The U.S. has an extensive history of acquiring contraband via its southern border and Mexico from its northern. NAFTA lessened the number of illegally imported products into the U.S. However, illicit trade across the border in both directions persists today. Before illegal contraband across the U.S.–Mexico border consisted primarily of drugs, such as marijuana, heroin, and cocaine, the U.S. secured its alcohol from Mexico during Prohibition. As Paternostro (1995) explains, “Being a contrabandista, a smuggler, is a tradition in families that live along the border” (44). By recognizing the region’s long history of illicit trade that continues to affect borderland culture at present, we better understand the intricately extensive influence of cartel and drug trafficking on everyday life in the area, including their impact on (the perceptions of) religious practices.

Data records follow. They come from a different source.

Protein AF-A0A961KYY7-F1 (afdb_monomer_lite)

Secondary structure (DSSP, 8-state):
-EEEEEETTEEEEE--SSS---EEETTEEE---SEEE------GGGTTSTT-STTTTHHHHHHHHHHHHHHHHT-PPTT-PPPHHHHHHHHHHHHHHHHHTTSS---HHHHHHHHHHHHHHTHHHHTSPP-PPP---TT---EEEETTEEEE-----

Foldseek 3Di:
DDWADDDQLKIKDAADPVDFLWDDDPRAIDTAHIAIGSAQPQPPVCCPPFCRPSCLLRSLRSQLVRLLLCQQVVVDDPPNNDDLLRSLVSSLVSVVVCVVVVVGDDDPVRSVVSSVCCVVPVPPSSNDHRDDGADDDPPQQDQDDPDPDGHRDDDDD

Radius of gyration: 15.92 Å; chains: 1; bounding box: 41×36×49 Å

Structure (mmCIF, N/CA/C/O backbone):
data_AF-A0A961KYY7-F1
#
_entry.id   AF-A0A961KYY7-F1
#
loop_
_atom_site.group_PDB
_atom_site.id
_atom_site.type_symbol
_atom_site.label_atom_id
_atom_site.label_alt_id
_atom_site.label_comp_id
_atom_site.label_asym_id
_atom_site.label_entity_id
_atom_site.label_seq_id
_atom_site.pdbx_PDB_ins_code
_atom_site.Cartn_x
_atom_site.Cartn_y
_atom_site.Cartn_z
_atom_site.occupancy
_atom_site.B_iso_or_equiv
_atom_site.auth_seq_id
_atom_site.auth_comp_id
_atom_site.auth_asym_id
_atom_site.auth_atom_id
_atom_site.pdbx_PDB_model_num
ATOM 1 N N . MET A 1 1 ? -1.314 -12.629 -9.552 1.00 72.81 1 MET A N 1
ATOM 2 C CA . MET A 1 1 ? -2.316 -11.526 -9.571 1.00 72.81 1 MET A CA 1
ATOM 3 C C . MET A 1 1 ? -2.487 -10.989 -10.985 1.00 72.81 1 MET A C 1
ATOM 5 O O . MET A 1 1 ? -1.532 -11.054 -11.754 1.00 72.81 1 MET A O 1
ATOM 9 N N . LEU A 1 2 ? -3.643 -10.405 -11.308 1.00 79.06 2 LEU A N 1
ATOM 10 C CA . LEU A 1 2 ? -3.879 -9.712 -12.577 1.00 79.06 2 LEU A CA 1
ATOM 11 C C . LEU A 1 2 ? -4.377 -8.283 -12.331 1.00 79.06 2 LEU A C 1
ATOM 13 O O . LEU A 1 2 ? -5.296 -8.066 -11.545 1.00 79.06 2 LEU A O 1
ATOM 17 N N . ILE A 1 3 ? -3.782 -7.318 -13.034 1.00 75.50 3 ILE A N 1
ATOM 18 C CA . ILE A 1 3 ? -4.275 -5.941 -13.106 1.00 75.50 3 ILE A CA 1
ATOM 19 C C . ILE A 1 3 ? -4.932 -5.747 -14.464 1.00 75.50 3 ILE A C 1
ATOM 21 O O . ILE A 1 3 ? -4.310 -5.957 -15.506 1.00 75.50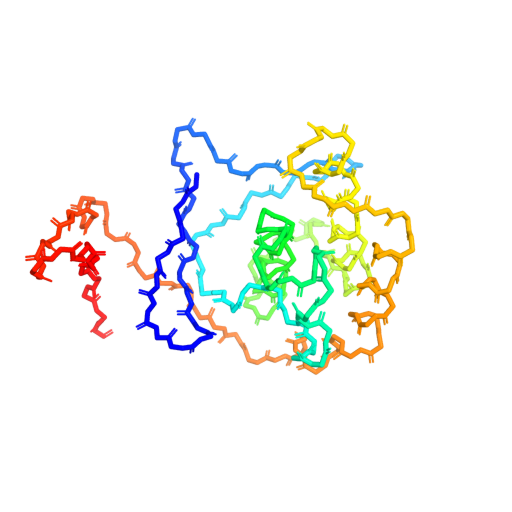 3 ILE A O 1
ATOM 25 N N . LYS A 1 4 ? -6.197 -5.338 -14.452 1.00 77.44 4 LYS A N 1
ATOM 26 C CA . LYS A 1 4 ? -6.961 -5.070 -15.664 1.00 77.44 4 LYS A CA 1
ATOM 27 C C . LYS A 1 4 ? -7.245 -3.583 -15.792 1.00 77.44 4 LYS A C 1
ATOM 29 O O . LYS A 1 4 ? -7.860 -2.989 -14.912 1.00 77.44 4 LYS A O 1
ATOM 34 N N . TRP A 1 5 ? -6.843 -3.002 -16.915 1.00 76.00 5 TRP A N 1
ATOM 35 C CA . TRP A 1 5 ? -7.190 -1.629 -17.264 1.00 76.00 5 TRP A CA 1
ATOM 36 C C . TRP A 1 5 ? -8.698 -1.498 -17.519 1.00 76.00 5 TRP A C 1
ATOM 38 O O . TRP A 1 5 ? -9.274 -2.304 -18.255 1.00 76.00 5 TRP A O 1
ATOM 48 N N . VAL A 1 6 ? -9.335 -0.495 -16.907 1.00 76.62 6 VAL A N 1
ATOM 49 C CA . VAL A 1 6 ? -10.747 -0.144 -17.151 1.00 76.62 6 VAL A CA 1
ATOM 50 C C . VAL A 1 6 ? -10.842 1.186 -17.892 1.00 76.62 6 VAL A C 1
ATOM 52 O O . VAL A 1 6 ? -11.557 1.283 -18.885 1.00 76.62 6 VAL A O 1
ATOM 55 N N . ARG A 1 7 ? -10.141 2.209 -17.391 1.00 75.81 7 ARG A N 1
ATOM 56 C CA . ARG A 1 7 ? -9.993 3.541 -17.998 1.00 75.81 7 ARG A CA 1
ATOM 57 C C . ARG A 1 7 ? -8.748 4.235 -17.425 1.00 75.81 7 ARG A C 1
ATOM 59 O O . ARG A 1 7 ? -8.066 3.659 -16.582 1.00 75.81 7 ARG A O 1
ATOM 66 N N . GLU A 1 8 ? -8.461 5.461 -17.864 1.00 73.94 8 GLU A N 1
ATOM 67 C CA . GLU A 1 8 ? -7.396 6.297 -17.282 1.00 73.94 8 GLU A CA 1
ATOM 68 C C . GLU A 1 8 ? -7.518 6.351 -15.748 1.00 73.94 8 GLU A C 1
ATOM 70 O O . GLU A 1 8 ? -8.611 6.584 -15.223 1.00 73.94 8 GLU A O 1
ATOM 75 N N . ASP A 1 9 ? -6.414 6.037 -15.061 1.00 71.81 9 ASP A N 1
ATOM 76 C CA . ASP A 1 9 ? -6.278 5.980 -13.599 1.00 71.81 9 ASP A CA 1
ATOM 77 C C . ASP A 1 9 ? -7.319 5.102 -12.871 1.00 71.81 9 ASP A C 1
ATOM 79 O O . ASP A 1 9 ? -7.620 5.310 -11.699 1.00 71.81 9 ASP A O 1
ATOM 83 N N . ARG A 1 10 ? -7.895 4.096 -13.550 1.00 78.94 10 ARG A N 1
ATOM 84 C CA . ARG A 1 10 ? -8.799 3.127 -12.914 1.00 78.94 10 ARG A CA 1
ATOM 85 C C . ARG A 1 10 ? -8.600 1.719 -13.444 1.00 78.94 10 ARG A C 1
ATOM 87 O O . ARG A 1 10 ? -8.793 1.428 -14.629 1.00 78.94 10 ARG A O 1
ATOM 94 N N . PHE A 1 11 ? -8.308 0.827 -12.514 1.00 83.19 11 PHE A N 1
ATOM 95 C CA . PHE A 1 11 ? -7.947 -0.552 -12.770 1.00 83.19 11 PHE A CA 1
ATOM 96 C C . PHE A 1 11 ? -8.737 -1.481 -11.856 1.00 83.19 11 PHE A C 1
ATOM 98 O O . PHE A 1 11 ? -9.292 -1.071 -10.838 1.00 83.19 11 PHE A O 1
ATOM 105 N N . VAL A 1 12 ? -8.790 -2.751 -12.238 1.00 84.94 12 VAL A N 1
ATOM 106 C CA . VAL A 1 12 ? -9.287 -3.827 -11.388 1.00 84.94 12 VAL A CA 1
ATOM 107 C C . VAL A 1 12 ? -8.110 -4.695 -10.981 1.00 84.94 12 VAL A C 1
ATOM 109 O O . VAL A 1 12 ? -7.429 -5.256 -11.843 1.00 84.94 12 VAL A O 1
ATOM 112 N N . PHE A 1 13 ? -7.906 -4.824 -9.674 1.00 87.00 13 PHE A N 1
ATOM 113 C CA . PHE A 1 13 ? -7.085 -5.875 -9.098 1.00 87.00 13 PHE A CA 1
ATOM 114 C C . PHE A 1 13 ? -7.917 -7.155 -9.011 1.00 87.00 13 PHE A C 1
ATOM 116 O O . PHE A 1 13 ? -8.998 -7.163 -8.416 1.00 87.00 13 PHE A O 1
ATOM 123 N N . VAL A 1 14 ? -7.406 -8.232 -9.606 1.00 87.69 14 VAL A N 1
ATOM 124 C CA . VAL A 1 14 ? -7.952 -9.585 -9.480 1.00 87.69 14 VAL A CA 1
ATOM 125 C C . VAL A 1 14 ? -6.895 -10.462 -8.799 1.00 87.69 14 VAL A C 1
ATOM 127 O O . VAL A 1 14 ? -5.793 -10.615 -9.349 1.00 87.69 14 VAL A O 1
ATOM 130 N N . PRO A 1 15 ? -7.183 -11.025 -7.610 1.00 84.44 15 PRO A N 1
ATOM 131 C CA . PRO A 1 15 ? -6.271 -11.963 -6.971 1.00 84.44 15 PRO A CA 1
ATOM 132 C C . PRO A 1 15 ? -6.121 -13.222 -7.829 1.00 84.44 15 PRO A C 1
ATOM 134 O O . PRO A 1 15 ? -7.036 -13.618 -8.547 1.00 84.44 15 PRO A O 1
ATOM 137 N N . ASP A 1 16 ? -4.945 -13.838 -7.764 1.00 83.88 16 ASP A N 1
ATOM 138 C CA . ASP A 1 16 ? -4.761 -15.180 -8.312 1.00 83.88 16 ASP A CA 1
ATOM 139 C C . ASP A 1 16 ? -5.321 -16.183 -7.302 1.00 83.88 16 ASP A C 1
ATOM 141 O O . ASP A 1 16 ? -4.947 -16.142 -6.133 1.00 83.88 16 ASP A O 1
ATOM 145 N N . GLU A 1 17 ? -6.248 -17.038 -7.726 1.00 82.62 17 GLU A N 1
ATOM 146 C CA . GLU A 1 17 ? -6.896 -17.999 -6.825 1.00 82.62 17 GLU A CA 1
ATOM 147 C C . GLU A 1 17 ? -5.941 -19.111 -6.366 1.00 82.62 17 GLU A C 1
ATOM 149 O O . GLU A 1 17 ? -6.137 -19.684 -5.295 1.00 82.62 17 GLU A O 1
ATOM 154 N N . SER A 1 18 ? -4.910 -19.411 -7.162 1.00 82.50 18 SER A N 1
ATOM 155 C CA . SER A 1 18 ? -3.928 -20.460 -6.876 1.00 82.50 18 SER A CA 1
ATOM 156 C C . SER A 1 18 ? -2.715 -19.954 -6.093 1.00 82.50 18 SER A C 1
ATOM 158 O O . SER A 1 18 ? -2.128 -20.716 -5.327 1.00 82.50 18 SER A O 1
ATOM 160 N N . ASP A 1 19 ? -2.379 -18.671 -6.248 1.00 83.56 19 ASP A N 1
ATOM 161 C CA . ASP A 1 19 ? -1.259 -18.008 -5.571 1.00 83.56 19 ASP A CA 1
ATOM 162 C C . ASP A 1 19 ? -1.622 -16.559 -5.173 1.00 83.56 19 ASP A C 1
ATOM 164 O O . ASP A 1 19 ? -1.179 -15.582 -5.796 1.00 83.56 19 ASP A O 1
ATOM 168 N N . PRO A 1 20 ? -2.517 -16.380 -4.181 1.00 88.88 20 PRO A N 1
ATOM 169 C CA . PRO A 1 20 ? -3.020 -15.063 -3.827 1.00 88.88 20 PRO A CA 1
ATOM 170 C C . PRO A 1 20 ? -1.943 -14.223 -3.141 1.00 88.88 20 PRO A C 1
ATOM 172 O O . PRO A 1 20 ? -1.226 -14.693 -2.252 1.00 88.88 20 PRO A O 1
ATOM 175 N N . LEU A 1 21 ? -1.915 -12.926 -3.472 1.00 90.38 21 LEU A N 1
ATOM 176 C CA . LEU A 1 21 ? -1.106 -11.949 -2.748 1.00 90.38 21 LEU A CA 1
ATOM 177 C C . LEU A 1 21 ? -1.444 -12.027 -1.256 1.00 90.38 21 LEU A C 1
ATOM 179 O O . LEU A 1 21 ? -2.573 -11.759 -0.849 1.00 90.38 21 LEU A O 1
ATOM 183 N N . THR A 1 22 ? -0.451 -12.398 -0.456 1.00 91.62 22 THR A N 1
ATOM 184 C CA . THR A 1 22 ? -0.587 -12.546 0.988 1.00 91.62 22 THR A CA 1
ATOM 185 C C . THR A 1 22 ? 0.470 -11.693 1.666 1.00 91.62 22 THR A C 1
ATOM 187 O O . THR A 1 22 ? 1.646 -11.757 1.318 1.00 91.62 22 THR A O 1
ATOM 190 N N . TYR A 1 23 ? 0.046 -10.921 2.658 1.00 93.31 23 TYR A N 1
ATOM 191 C CA . TYR A 1 23 ? 0.935 -10.201 3.557 1.00 93.31 23 TYR A CA 1
ATOM 192 C C . TYR A 1 23 ? 0.618 -10.596 4.993 1.00 93.31 23 TYR A C 1
ATOM 194 O O . TYR A 1 23 ? -0.550 -10.707 5.368 1.00 93.31 23 TYR A O 1
ATOM 202 N N . GLU A 1 24 ? 1.647 -10.805 5.804 1.00 90.56 24 GLU A N 1
ATOM 203 C CA . GLU A 1 24 ? 1.485 -11.155 7.207 1.00 90.56 24 GLU A CA 1
ATOM 204 C C . GLU A 1 24 ? 2.418 -10.313 8.070 1.00 90.56 24 GLU A C 1
ATOM 206 O O . GLU A 1 24 ? 3.624 -10.255 7.834 1.00 90.56 24 GLU A O 1
ATOM 211 N N . ARG A 1 25 ? 1.857 -9.666 9.096 1.00 82.62 25 ARG A N 1
ATOM 212 C CA . ARG A 1 25 ? 2.630 -8.903 10.078 1.00 82.62 25 ARG A CA 1
ATOM 213 C C . ARG A 1 25 ? 1.996 -9.006 11.450 1.00 82.62 25 ARG A C 1
ATOM 215 O O . ARG A 1 25 ? 0.805 -8.752 11.618 1.00 82.62 25 ARG A O 1
ATOM 222 N N . ALA A 1 26 ? 2.819 -9.338 12.445 1.00 83.81 26 ALA A N 1
ATOM 223 C CA . ALA A 1 26 ? 2.410 -9.439 13.847 1.00 83.81 26 ALA A CA 1
ATOM 224 C C . ALA A 1 26 ? 1.160 -10.326 14.058 1.00 83.81 26 ALA A C 1
ATOM 226 O O . ALA A 1 26 ? 0.268 -9.976 14.826 1.00 83.81 26 ALA A O 1
ATOM 227 N N . GLY A 1 27 ? 1.073 -11.452 13.337 1.00 83.94 27 GLY A N 1
ATOM 228 C CA . GLY A 1 27 ? -0.052 -12.393 13.413 1.00 83.94 27 GLY A CA 1
ATOM 229 C C . GLY A 1 27 ? -1.335 -11.936 12.708 1.00 83.94 27 GLY A C 1
ATOM 230 O O . GLY A 1 27 ? -2.335 -12.650 12.754 1.00 83.94 27 GLY A O 1
ATOM 231 N N . ARG A 1 28 ? -1.330 -10.773 12.041 1.00 86.31 28 ARG A N 1
ATOM 232 C CA . ARG A 1 28 ? -2.421 -10.331 11.168 1.00 86.31 28 ARG A CA 1
ATOM 233 C C . ARG A 1 28 ? -2.088 -10.657 9.721 1.00 86.31 28 ARG A C 1
ATOM 235 O O . ARG A 1 28 ? -1.046 -10.237 9.215 1.00 86.31 28 ARG A O 1
ATOM 242 N N . ARG A 1 29 ? -2.994 -11.373 9.060 1.00 90.00 29 ARG A N 1
ATOM 243 C CA . ARG A 1 29 ? -2.883 -11.761 7.653 1.00 90.00 29 ARG A CA 1
ATOM 244 C C . ARG A 1 29 ? -3.825 -10.923 6.790 1.00 90.00 29 ARG A C 1
ATOM 246 O O . ARG A 1 29 ? -5.024 -10.891 7.048 1.00 90.00 29 ARG A O 1
ATOM 253 N N . ILE A 1 30 ? -3.283 -10.303 5.745 1.00 90.25 30 ILE A N 1
ATOM 254 C CA . ILE A 1 30 ? -4.015 -9.561 4.717 1.00 90.25 30 ILE A CA 1
ATOM 255 C C . ILE A 1 30 ? -3.984 -10.383 3.429 1.00 90.25 30 ILE A C 1
ATOM 257 O O . ILE A 1 30 ? -2.913 -10.766 2.953 1.00 90.25 30 ILE A O 1
ATOM 261 N N . VAL A 1 31 ? -5.163 -10.643 2.865 1.00 91.62 31 VAL A N 1
ATOM 262 C CA . VAL A 1 31 ? -5.331 -11.277 1.551 1.00 91.62 31 VAL A CA 1
ATOM 263 C C . VAL A 1 31 ? -6.337 -10.441 0.760 1.00 91.62 31 VAL A C 1
ATOM 265 O O . VAL A 1 31 ? -7.540 -10.553 1.010 1.00 91.62 31 VAL A O 1
ATOM 268 N N . PRO A 1 32 ? -5.874 -9.563 -0.147 1.00 90.88 32 PRO A N 1
ATOM 269 C CA . PRO A 1 32 ? -6.766 -8.722 -0.926 1.00 90.88 32 PRO A CA 1
ATOM 270 C C . PRO A 1 32 ? -7.710 -9.541 -1.806 1.00 90.88 32 PRO A C 1
ATOM 272 O O . PRO A 1 32 ? -7.290 -10.428 -2.551 1.00 90.88 32 PRO A O 1
ATOM 275 N N . GLY A 1 33 ? -8.998 -9.215 -1.741 1.00 89.12 33 GLY A N 1
ATOM 276 C CA . GLY A 1 33 ? -9.988 -9.669 -2.711 1.00 89.12 33 GLY A CA 1
ATOM 277 C C . GLY A 1 33 ? -9.995 -8.796 -3.967 1.00 89.12 33 GLY A C 1
ATOM 278 O O . GLY A 1 33 ? -9.227 -7.844 -4.097 1.00 89.12 33 GLY A O 1
ATOM 279 N N . ALA A 1 34 ? -10.906 -9.089 -4.896 1.00 89.12 34 ALA A N 1
ATOM 280 C CA . ALA A 1 34 ? -11.077 -8.252 -6.079 1.00 89.12 34 ALA A CA 1
ATOM 281 C C . ALA A 1 34 ? -11.538 -6.834 -5.700 1.00 89.12 34 ALA A C 1
ATOM 283 O O . ALA A 1 34 ? -12.459 -6.657 -4.894 1.00 89.12 34 ALA A O 1
ATOM 284 N N . MET A 1 35 ? -10.915 -5.819 -6.297 1.00 90.00 35 MET A N 1
ATOM 285 C CA . MET A 1 35 ? -11.218 -4.415 -6.010 1.00 90.00 35 MET A CA 1
ATOM 286 C C . MET A 1 35 ? -10.888 -3.503 -7.190 1.00 90.00 35 MET A C 1
ATOM 288 O O . MET A 1 35 ? -10.095 -3.859 -8.064 1.00 90.00 35 MET A O 1
ATOM 292 N N . PHE A 1 36 ? -11.487 -2.314 -7.193 1.00 87.38 36 PHE A N 1
ATOM 293 C CA . PHE A 1 36 ? -10.973 -1.209 -7.990 1.00 87.38 36 PHE A CA 1
ATOM 294 C C . PHE A 1 36 ? -9.751 -0.608 -7.295 1.00 87.38 36 PHE A C 1
ATOM 296 O O . PHE A 1 36 ? -9.714 -0.526 -6.070 1.00 87.38 36 PHE A O 1
ATOM 303 N N . THR A 1 37 ? -8.766 -0.219 -8.092 1.00 85.00 37 THR A N 1
ATOM 304 C CA . THR A 1 37 ? -7.524 0.421 -7.651 1.00 85.00 37 THR A CA 1
ATOM 305 C C . THR A 1 37 ? -7.137 1.476 -8.679 1.00 85.00 37 THR A C 1
ATOM 307 O O . THR A 1 37 ? -7.389 1.307 -9.879 1.00 85.00 37 THR A O 1
ATOM 310 N N . ASP A 1 38 ? -6.554 2.574 -8.221 1.00 76.12 38 ASP A N 1
ATOM 311 C CA . ASP A 1 38 ? -5.878 3.558 -9.069 1.00 76.12 38 ASP A CA 1
ATOM 312 C C . ASP A 1 38 ? -4.349 3.346 -9.079 1.00 76.12 38 ASP A C 1
ATOM 314 O O . ASP A 1 38 ? -3.628 4.018 -9.820 1.00 76.12 38 ASP A O 1
ATOM 318 N N . GLY A 1 39 ? -3.869 2.336 -8.342 1.00 76.12 39 GLY A N 1
ATOM 319 C CA . GLY A 1 39 ? -2.462 2.032 -8.130 1.00 76.12 39 GLY A CA 1
ATOM 320 C C . GLY A 1 39 ? -1.882 2.884 -7.009 1.00 76.12 39 GLY A C 1
ATOM 321 O O . GLY A 1 39 ? -2.485 3.100 -5.969 1.00 76.12 39 GLY A O 1
ATOM 322 N N . GLY A 1 40 ? -0.658 3.355 -7.197 1.00 66.75 40 GLY A N 1
ATOM 323 C CA . GLY A 1 40 ? -0.068 4.348 -6.319 1.00 66.75 40 GLY A CA 1
ATOM 324 C C . GLY A 1 40 ? -0.579 5.738 -6.668 1.00 66.75 40 GLY A C 1
ATOM 325 O O . GLY A 1 40 ? -0.192 6.288 -7.700 1.00 66.75 40 GLY A O 1
ATOM 326 N N . SER A 1 41 ? -1.331 6.358 -5.760 1.00 64.81 41 SER A N 1
ATOM 327 C CA . SER A 1 41 ? -1.653 7.792 -5.792 1.00 64.81 41 SER A CA 1
ATOM 328 C C . SER A 1 41 ? -0.417 8.667 -5.490 1.00 64.81 41 SER A C 1
ATOM 330 O O . SER A 1 41 ? -0.357 9.416 -4.515 1.00 64.81 41 SER A O 1
ATOM 332 N N . ILE A 1 42 ? 0.622 8.562 -6.326 1.00 61.06 42 ILE A N 1
ATOM 333 C CA . ILE A 1 42 ? 1.818 9.411 -6.280 1.00 61.06 42 ILE A CA 1
ATOM 334 C C . ILE A 1 42 ? 1.549 10.682 -7.098 1.00 61.06 42 ILE A C 1
ATOM 336 O O . ILE A 1 42 ? 1.171 10.570 -8.268 1.00 61.06 42 ILE A O 1
ATOM 340 N N . PRO A 1 43 ? 1.788 11.899 -6.563 1.00 56.06 43 PRO A N 1
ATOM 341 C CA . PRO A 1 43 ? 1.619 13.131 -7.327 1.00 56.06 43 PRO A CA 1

Over time, the folk saints analyzed in this article have been absorbed into the drug trafficking culture that permeates the Texas–Mexico border. Bunker et al. (2010) provide a helpful, detailed account of these “saints-of-last-resort” and their narco-associations. Their research sheds light on the various spectrums of folk saint devotion and reveals the tendency of cartels to lean toward certain folk saints more than others. In fact, three of the four folk saints that we examine in this article are well-established and recognized as pertaining to specific groups of drug traffickers. Yllescas Illescas (2016) dives even further into the relationship between folk saints and crime in his research regarding La Santa Muerte devotion in the Mexican prison system. His research reveals the complexities of the narco-religious practice with interviews and other firsthand accounts. His study answers the question, “¿De qué sirve ser un devoto de la Santa Muerte durante el encierro?”4 The answers found in Yllescas Illescas data range from La Santa Muerte’s help with internal prison problems (i.e., economic problems and person conflicts with others), with matters outside of prison (i.e., attaining information about family matters or a reduction in their sentence), and with self-improvement (191). This research allows us to better comprehend how these folk saints, especially La Santa Muerte, fit into the world of narco-religion and why devotion to these folk saints is so alluring for drug traffickers and incarcerated individuals.5 In this vein, Kingsbury (2019) reveals how:
Although they may appear incongruous, criminal organizations have long adhered to religious worship and ritual in annex to their nefarious activities. In Latin America, many renowned drug lords have affiliated themselves with official Catholic saints, as well as with folk saints to spiritually sanction their activities. Their devotional activities give narcos the impression of wielding supernatural forces with which to arm and protect themselves in a world characterised by extreme violence and daily uncertainty.
(90)
In the last ten years, interest in folk saints and narco saints has continued to increase. Along with the distorted representation of these religious icons, we have witnessed an intentional attempt at clarifying the correlation between folk saints and narcoculture. Although not as popular or readily available to the masses as its media coverage, the topic of folk saints and narco saints has piqued interest in the academic realm. A search for “folk saint” from all databases in EBSCO Publishing Academic Search Ultimate results in 146 total peer-reviewed publications spanning 2012 to 2022.6 The same search parameters for “narco saint” result in four peer-reviewed publications. These data demonstrate an emphasis in academia on folk saints, suggesting that often, “academics and journalists are talking past one another and there is considerable room for more serious dialogue” (Cowan and Hadden 2004). Nevertheless, an example of a more thorough examination of narco saints by the U.S. media includes Ann Neumann’s (2018) Baffler article titled “The Narco Saint: How a Mexican folk idol got conscripted into the drug wars.” Neumann’s piece is a more well-rounded representation of these folk saints published by the media, exemplifying a more successful dialogue between journalists and scholars. She explains the connection between folk saints and the prison system by stating, “Santa Muerte’s suite of protective miracles are indeed what compel men involved—either by economic necessity or by vice—in drug running and kidnapping activities to pray to her. And when these men are arrested, they take Santa Muerte to prison with them […] this fact alone has caused Santa Muerte’s outlaw renown to spread far and wide.” Because of this cycle, La Santa Muerte has become associated with incarcerated individuals.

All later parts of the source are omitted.